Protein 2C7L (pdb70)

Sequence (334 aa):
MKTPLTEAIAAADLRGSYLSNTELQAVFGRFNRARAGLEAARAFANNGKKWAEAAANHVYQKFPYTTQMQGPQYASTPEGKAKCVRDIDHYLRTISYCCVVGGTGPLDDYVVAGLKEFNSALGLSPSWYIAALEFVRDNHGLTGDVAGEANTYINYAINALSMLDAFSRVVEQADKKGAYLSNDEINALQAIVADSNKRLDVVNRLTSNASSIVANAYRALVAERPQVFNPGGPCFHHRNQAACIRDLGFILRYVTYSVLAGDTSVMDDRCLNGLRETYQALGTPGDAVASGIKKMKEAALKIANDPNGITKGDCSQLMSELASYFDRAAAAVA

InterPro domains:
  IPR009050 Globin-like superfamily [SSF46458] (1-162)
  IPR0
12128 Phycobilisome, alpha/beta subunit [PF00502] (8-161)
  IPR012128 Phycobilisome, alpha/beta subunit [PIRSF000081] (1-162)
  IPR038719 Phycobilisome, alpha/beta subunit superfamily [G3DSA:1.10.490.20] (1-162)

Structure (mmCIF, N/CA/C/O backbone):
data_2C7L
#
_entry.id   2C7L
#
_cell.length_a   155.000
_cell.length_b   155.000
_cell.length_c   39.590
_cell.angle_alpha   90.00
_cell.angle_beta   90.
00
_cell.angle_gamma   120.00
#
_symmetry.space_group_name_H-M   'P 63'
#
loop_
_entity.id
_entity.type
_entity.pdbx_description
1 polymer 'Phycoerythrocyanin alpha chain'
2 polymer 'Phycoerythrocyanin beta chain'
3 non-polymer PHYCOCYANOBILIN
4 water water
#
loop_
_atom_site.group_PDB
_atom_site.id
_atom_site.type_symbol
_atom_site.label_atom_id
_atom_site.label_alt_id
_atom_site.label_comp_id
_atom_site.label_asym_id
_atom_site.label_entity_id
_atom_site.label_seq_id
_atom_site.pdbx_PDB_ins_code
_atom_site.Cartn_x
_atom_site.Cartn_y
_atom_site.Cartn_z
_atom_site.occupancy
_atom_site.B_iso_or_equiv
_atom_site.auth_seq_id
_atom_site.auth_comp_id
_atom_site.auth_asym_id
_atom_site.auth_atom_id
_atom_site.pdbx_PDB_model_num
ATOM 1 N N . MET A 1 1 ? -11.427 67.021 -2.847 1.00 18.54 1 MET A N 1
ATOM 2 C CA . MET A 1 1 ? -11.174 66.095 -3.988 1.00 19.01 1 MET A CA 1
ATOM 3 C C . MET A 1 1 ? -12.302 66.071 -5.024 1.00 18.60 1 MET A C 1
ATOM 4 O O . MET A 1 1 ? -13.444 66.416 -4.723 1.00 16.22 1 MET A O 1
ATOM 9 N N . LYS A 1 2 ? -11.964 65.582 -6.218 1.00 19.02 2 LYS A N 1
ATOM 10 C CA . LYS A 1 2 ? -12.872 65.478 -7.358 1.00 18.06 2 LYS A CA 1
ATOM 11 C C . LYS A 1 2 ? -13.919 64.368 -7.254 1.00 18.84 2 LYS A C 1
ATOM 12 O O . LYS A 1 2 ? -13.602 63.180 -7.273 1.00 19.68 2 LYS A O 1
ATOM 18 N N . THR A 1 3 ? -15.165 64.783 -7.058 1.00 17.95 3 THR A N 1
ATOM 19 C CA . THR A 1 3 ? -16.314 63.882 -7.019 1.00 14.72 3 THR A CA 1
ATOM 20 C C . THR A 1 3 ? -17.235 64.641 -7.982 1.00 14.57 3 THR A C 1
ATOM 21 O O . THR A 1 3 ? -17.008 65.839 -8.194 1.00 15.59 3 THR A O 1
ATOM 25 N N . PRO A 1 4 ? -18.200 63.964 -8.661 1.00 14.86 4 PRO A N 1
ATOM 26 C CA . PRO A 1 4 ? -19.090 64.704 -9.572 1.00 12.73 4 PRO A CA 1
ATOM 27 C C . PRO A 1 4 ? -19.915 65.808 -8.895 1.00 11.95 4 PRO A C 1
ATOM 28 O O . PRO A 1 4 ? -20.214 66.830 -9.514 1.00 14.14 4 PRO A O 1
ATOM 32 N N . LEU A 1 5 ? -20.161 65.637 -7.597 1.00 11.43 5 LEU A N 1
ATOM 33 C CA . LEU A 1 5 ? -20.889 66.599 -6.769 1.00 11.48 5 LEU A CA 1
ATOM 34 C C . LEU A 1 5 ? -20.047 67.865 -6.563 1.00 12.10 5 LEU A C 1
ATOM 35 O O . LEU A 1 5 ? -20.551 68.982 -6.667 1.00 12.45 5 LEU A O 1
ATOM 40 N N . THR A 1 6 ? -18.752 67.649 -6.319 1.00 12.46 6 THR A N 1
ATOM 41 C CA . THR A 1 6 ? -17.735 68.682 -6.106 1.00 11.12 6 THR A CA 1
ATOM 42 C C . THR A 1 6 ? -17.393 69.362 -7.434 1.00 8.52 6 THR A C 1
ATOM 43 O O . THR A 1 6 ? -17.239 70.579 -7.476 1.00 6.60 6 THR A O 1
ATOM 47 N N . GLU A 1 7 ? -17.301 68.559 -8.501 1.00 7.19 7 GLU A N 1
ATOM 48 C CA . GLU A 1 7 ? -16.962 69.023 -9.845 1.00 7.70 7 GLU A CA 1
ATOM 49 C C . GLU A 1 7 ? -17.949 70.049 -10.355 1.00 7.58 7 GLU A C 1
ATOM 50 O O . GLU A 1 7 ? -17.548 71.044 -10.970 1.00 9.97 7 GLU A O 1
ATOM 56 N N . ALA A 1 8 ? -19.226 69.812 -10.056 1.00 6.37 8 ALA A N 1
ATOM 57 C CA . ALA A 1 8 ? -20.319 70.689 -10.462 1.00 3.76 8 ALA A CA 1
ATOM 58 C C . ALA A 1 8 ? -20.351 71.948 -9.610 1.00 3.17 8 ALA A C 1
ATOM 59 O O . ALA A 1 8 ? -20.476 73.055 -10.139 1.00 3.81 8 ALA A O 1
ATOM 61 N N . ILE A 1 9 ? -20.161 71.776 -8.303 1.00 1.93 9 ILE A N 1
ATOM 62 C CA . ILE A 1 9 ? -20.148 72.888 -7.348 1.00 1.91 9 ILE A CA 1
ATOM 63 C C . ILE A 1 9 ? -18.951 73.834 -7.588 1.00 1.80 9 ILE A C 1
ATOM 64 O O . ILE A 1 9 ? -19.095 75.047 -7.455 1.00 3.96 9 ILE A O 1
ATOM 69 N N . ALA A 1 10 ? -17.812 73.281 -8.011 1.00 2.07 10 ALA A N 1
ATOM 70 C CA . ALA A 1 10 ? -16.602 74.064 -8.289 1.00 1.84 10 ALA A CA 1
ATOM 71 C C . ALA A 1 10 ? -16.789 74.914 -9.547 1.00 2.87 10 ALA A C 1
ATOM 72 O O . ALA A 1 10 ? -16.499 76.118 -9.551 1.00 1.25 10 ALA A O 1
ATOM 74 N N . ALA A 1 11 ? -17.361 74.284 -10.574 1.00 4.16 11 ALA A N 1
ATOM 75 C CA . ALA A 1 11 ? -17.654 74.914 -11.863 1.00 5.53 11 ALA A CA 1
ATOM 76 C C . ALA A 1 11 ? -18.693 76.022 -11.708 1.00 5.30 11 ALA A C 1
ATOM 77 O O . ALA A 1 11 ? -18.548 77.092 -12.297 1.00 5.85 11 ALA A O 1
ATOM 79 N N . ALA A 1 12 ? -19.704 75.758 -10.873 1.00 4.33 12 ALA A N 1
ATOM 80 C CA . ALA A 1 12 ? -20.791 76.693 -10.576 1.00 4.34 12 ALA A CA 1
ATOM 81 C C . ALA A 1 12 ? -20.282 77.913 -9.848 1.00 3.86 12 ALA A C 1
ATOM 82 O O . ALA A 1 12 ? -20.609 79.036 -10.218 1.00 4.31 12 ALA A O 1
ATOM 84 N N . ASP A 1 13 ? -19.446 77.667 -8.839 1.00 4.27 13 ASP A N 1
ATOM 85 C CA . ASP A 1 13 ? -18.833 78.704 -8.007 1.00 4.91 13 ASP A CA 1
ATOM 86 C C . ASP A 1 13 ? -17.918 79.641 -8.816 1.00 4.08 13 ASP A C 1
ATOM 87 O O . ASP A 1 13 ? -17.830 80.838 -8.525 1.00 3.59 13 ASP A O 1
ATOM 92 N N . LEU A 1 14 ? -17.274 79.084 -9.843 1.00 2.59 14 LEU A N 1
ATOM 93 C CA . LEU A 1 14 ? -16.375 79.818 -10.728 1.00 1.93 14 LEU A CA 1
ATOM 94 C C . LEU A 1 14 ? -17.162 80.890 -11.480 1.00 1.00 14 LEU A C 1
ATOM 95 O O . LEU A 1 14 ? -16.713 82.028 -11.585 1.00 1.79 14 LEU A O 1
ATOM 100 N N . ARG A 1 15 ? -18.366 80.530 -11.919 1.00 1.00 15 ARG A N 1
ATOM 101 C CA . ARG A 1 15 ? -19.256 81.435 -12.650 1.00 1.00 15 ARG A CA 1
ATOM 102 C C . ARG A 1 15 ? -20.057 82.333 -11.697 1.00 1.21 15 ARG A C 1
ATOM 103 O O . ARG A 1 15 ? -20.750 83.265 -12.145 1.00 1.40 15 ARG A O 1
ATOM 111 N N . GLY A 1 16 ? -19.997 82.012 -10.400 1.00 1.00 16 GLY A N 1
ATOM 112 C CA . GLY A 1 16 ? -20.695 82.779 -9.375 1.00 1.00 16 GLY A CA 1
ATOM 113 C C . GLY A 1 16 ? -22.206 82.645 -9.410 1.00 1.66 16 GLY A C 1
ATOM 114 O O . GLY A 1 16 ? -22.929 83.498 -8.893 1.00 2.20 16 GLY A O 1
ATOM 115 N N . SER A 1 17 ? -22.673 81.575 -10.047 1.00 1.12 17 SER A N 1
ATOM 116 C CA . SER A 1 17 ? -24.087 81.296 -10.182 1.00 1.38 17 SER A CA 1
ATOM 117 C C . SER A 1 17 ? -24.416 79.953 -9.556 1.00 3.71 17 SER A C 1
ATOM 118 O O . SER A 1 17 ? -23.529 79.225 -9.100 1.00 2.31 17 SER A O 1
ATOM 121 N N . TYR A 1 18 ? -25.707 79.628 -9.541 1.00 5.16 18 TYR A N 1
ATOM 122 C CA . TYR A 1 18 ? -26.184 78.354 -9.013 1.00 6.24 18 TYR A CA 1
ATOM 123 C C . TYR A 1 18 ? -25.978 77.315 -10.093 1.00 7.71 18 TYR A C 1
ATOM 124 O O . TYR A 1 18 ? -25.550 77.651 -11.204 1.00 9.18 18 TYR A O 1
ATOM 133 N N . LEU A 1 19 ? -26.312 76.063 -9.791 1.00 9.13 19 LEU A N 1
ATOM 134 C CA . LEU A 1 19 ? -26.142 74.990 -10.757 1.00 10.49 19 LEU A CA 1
____
Copy, please, exactly the lines that start at the first line of the data and end at the line containing "ATOM 1 N N .", both kept and no others.

Protein 2C7L (pdb70)

Sequence (334 aa):
MKTPLTEAIAAADLRGSYLSNTELQAVFGRFNRARAGLEAARAFANNGKKWAEAAANHVYQKFPYTTQMQGPQYASTPEGKAKCVRDIDHYLRTISYCCVVGGTGPLDDYVVAGLKEFNSALGLSPSWYIAALEFVRDNHGLTGDVAGEANTYINYAINALSMLDAFSRVVEQADKKGAYLSNDEINALQAIVADSNKRLDVVNRLTSNASSIVANAYRALVAERPQVFNPGGPCFHHRNQAACIRDLGFILRYVTYSVLAGDTSVMDDRCLNGLRETYQALGTPGDAVASGIKKMKEAALKIANDPNGITKGDCSQLMSELASYFDRAAAAVA

InterPro domains:
  IPR009050 Globin-like superfamily [SSF46458] (1-162)
  IPR0
12128 Phycobilisome, alpha/beta subunit [PF00502] (8-161)
  IPR012128 Phycobilisome, alpha/beta subunit [PIRSF000081] (1-162)
  IPR038719 Phycobilisome, alpha/beta subunit superfamily [G3DSA:1.10.490.20] (1-162)

Structure (mmCIF, N/CA/C/O backbone):
data_2C7L
#
_entry.id   2C7L
#
_cell.length_a   155.000
_cell.length_b   155.000
_cell.length_c   39.590
_cell.angle_alpha   90.00
_cell.angle_beta   90.
00
_cell.angle_gamma   120.00
#
_symmetry.space_group_name_H-M   'P 63'
#
loop_
_entity.id
_entity.type
_entity.pdbx_description
1 polymer 'Phycoerythrocyanin alpha chain'
2 polymer 'Phycoerythrocyanin beta chain'
3 non-polymer PHYCOCYANOBILIN
4 water water
#
loop_
_atom_site.group_PDB
_atom_site.id
_atom_site.type_symbol
_atom_site.label_atom_id
_atom_site.label_alt_id
_atom_site.label_comp_id
_atom_site.label_asym_id
_atom_site.label_entity_id
_atom_site.label_seq_id
_atom_site.pdbx_PDB_ins_code
_atom_site.Cartn_x
_atom_site.Cartn_y
_atom_site.Cartn_z
_atom_site.occupancy
_atom_site.B_iso_or_equiv
_atom_site.auth_seq_id
_atom_site.auth_comp_id
_atom_site.auth_asym_id
_atom_site.auth_atom_id
_atom_site.pdbx_PDB_model_num
ATOM 1 N N . MET A 1 1 ? -11.427 67.021 -2.847 1.00 18.54 1 MET A N 1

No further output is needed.